■ **Task objective**
Repeat, exactly as written, the lines of the records below from the first through the line with "Structure (mmCIF, N/CA/C/O", but none past it.

:: Dataset records

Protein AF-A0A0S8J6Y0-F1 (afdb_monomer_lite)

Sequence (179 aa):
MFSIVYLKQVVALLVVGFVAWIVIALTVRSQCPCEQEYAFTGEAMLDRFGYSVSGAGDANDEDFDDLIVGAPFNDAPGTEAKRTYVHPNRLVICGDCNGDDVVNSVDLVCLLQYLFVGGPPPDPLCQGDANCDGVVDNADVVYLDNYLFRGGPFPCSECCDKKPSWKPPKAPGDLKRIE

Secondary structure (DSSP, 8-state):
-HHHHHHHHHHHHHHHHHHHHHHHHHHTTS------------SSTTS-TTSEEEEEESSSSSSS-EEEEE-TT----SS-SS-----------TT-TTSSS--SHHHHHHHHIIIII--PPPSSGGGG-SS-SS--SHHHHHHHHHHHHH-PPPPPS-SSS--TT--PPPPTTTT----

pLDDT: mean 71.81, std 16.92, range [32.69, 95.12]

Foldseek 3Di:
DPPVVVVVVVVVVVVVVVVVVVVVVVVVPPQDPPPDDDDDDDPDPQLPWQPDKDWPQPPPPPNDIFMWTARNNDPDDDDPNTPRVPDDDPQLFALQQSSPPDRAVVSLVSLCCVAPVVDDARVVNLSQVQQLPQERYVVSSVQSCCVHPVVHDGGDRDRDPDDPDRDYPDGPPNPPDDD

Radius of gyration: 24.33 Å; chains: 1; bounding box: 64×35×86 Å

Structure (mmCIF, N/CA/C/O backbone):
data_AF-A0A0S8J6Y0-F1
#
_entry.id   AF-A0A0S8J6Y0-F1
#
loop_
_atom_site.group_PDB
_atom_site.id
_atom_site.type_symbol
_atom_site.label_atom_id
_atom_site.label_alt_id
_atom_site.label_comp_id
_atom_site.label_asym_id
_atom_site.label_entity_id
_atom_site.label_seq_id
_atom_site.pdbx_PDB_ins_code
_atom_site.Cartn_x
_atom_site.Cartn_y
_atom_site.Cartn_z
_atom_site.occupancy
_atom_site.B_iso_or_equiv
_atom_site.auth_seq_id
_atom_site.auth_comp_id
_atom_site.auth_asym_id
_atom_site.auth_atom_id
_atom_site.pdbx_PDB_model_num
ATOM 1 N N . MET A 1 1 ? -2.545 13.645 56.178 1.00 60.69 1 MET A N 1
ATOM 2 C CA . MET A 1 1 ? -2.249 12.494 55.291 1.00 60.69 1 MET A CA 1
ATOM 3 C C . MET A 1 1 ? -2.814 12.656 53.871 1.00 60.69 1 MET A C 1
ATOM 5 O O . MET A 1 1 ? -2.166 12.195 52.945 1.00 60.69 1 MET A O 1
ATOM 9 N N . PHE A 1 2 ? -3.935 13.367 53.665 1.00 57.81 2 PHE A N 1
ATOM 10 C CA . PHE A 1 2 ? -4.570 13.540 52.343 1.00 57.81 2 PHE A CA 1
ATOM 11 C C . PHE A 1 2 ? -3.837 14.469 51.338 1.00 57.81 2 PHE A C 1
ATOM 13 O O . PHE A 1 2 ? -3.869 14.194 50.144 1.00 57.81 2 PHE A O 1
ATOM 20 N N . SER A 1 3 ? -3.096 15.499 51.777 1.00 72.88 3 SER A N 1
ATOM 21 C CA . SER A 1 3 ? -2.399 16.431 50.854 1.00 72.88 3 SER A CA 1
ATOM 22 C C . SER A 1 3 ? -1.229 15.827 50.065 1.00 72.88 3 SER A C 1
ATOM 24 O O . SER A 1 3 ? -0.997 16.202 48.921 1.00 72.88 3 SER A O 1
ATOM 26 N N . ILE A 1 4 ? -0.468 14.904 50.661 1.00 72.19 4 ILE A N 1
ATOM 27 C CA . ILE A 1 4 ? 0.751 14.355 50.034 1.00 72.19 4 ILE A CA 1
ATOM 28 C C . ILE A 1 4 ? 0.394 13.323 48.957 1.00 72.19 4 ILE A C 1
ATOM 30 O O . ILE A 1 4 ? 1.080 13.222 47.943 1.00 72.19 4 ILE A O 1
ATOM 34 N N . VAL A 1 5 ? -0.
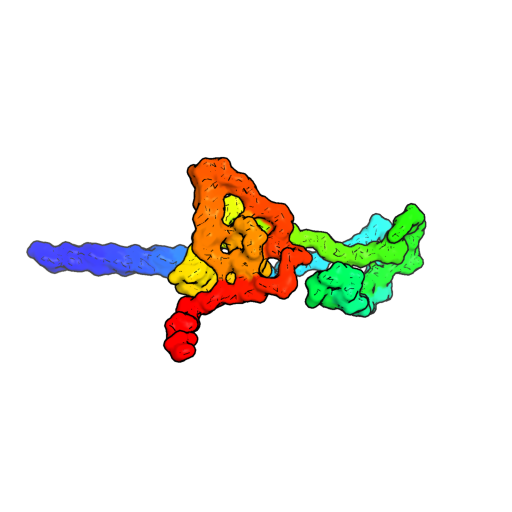696 12.578 49.159 1.00 77.25 5 VAL A N 1
ATOM 35 C CA . VAL A 1 5 ? -1.201 11.597 48.187 1.00 77.25 5 VAL A CA 1
ATOM 36 C C . VAL A 1 5 ? -1.691 12.307 46.924 1.00 77.25 5 VAL A C 1
ATOM 38 O O . VAL A 1 5 ? -1.296 11.930 45.824 1.00 77.25 5 VAL A O 1
ATOM 41 N N . TYR A 1 6 ? -2.444 13.398 47.091 1.00 79.19 6 TYR A N 1
ATOM 42 C CA . TYR A 1 6 ? -2.934 14.211 45.979 1.00 79.19 6 TYR A CA 1
ATOM 43 C C . TYR A 1 6 ? -1.787 14.821 45.158 1.00 79.19 6 TYR A C 1
ATOM 45 O O . TYR A 1 6 ? -1.779 14.733 43.932 1.00 79.19 6 TYR A O 1
ATOM 53 N N . LEU A 1 7 ? -0.762 15.360 45.828 1.00 78.31 7 LEU A N 1
ATOM 54 C CA . LEU A 1 7 ? 0.400 15.945 45.156 1.00 78.31 7 LEU A CA 1
ATOM 55 C C . LEU A 1 7 ? 1.178 14.909 44.325 1.00 78.31 7 LEU A C 1
ATOM 57 O O . LEU A 1 7 ? 1.591 15.203 43.206 1.00 78.31 7 LEU A O 1
ATOM 61 N N . LYS A 1 8 ? 1.335 13.678 44.832 1.00 82.69 8 LYS A N 1
ATOM 62 C CA . LYS A 1 8 ? 1.987 12.588 44.088 1.00 82.69 8 LYS A CA 1
ATOM 63 C C . LYS A 1 8 ? 1.199 12.173 42.843 1.00 82.69 8 LYS A C 1
ATOM 65 O O . LYS A 1 8 ? 1.807 11.915 41.809 1.00 82.69 8 LYS A O 1
ATOM 70 N N . GLN A 1 9 ? -0.130 12.139 42.931 1.00 78.50 9 GLN A N 1
ATOM 71 C CA . GLN A 1 9 ? -1.002 11.804 41.801 1.00 78.50 9 GLN A CA 1
ATOM 72 C C . GLN A 1 9 ? -0.969 12.871 40.703 1.00 78.50 9 GLN A C 1
ATOM 74 O O . GLN A 1 9 ? -0.863 12.528 39.528 1.00 78.50 9 GLN A O 1
ATOM 79 N N . VAL A 1 10 ? -0.986 14.156 41.070 1.00 82.12 10 VAL A N 1
ATOM 80 C CA . VAL A 1 10 ? -0.912 15.258 40.096 1.00 82.12 10 VAL A CA 1
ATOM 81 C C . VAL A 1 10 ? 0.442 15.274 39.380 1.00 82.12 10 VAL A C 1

::::

■ **Task answer**
Protein AF-A0A0S8J6Y0-F1 (afdb_monomer_lite)

Sequence (179 aa):
MFSIVYLKQVVALLVVGFVAWIVIALTVRSQCPCEQEYAFTGEAMLDRFGYSVSGAGDANDEDFDDLIVGAPFNDAPGTEAKRTYVHPNRLVICGDCNGDDVVNSVDLVCLLQYLFVGGPPPDPLCQGDANCDGVVDNADVVYLDNYLFRGGPFPCSECCDKKPSWKPPKAPGDLKRIE

Secondary structure (DSSP, 8-state):
-HHHHHHHHHHHHHHHHHHHHHHHHHHTTS------------SSTTS-TTSEEEEEESSSSSSS-EEEEE-TT----SS-SS-----------TT-TTSSS--SHHHHHHHHIIIII--PPPSSGGGG-SS-SS--SHHHHHHHHHHHHH-PPPPPS-SSS--TT--PPPPTTTT----

pLDDT: mean 71.81, std 16.92, range [32.69, 95.12]

Foldseek 3Di:
DPPVVVVVVVVVVVVVVVVVVVVVVVVVPPQDPPPDDDDDDDPDPQLPWQPDKDWPQPPPPPNDIFMWTARNNDPDDDDPNTPRVPDDDPQLFALQQSSPPDRAVVSLVSLCCVAPVVDDARVVNLSQVQQLPQERYVVSSVQSCCVHPVVHDGGDRDRDPDDPDRDYPDGPPNPPDDD

Radius of gyration: 24.33 Å; chains: 1; bounding box: 64×35×86 Å

Structure (mmCIF, N/CA/C/O backbone):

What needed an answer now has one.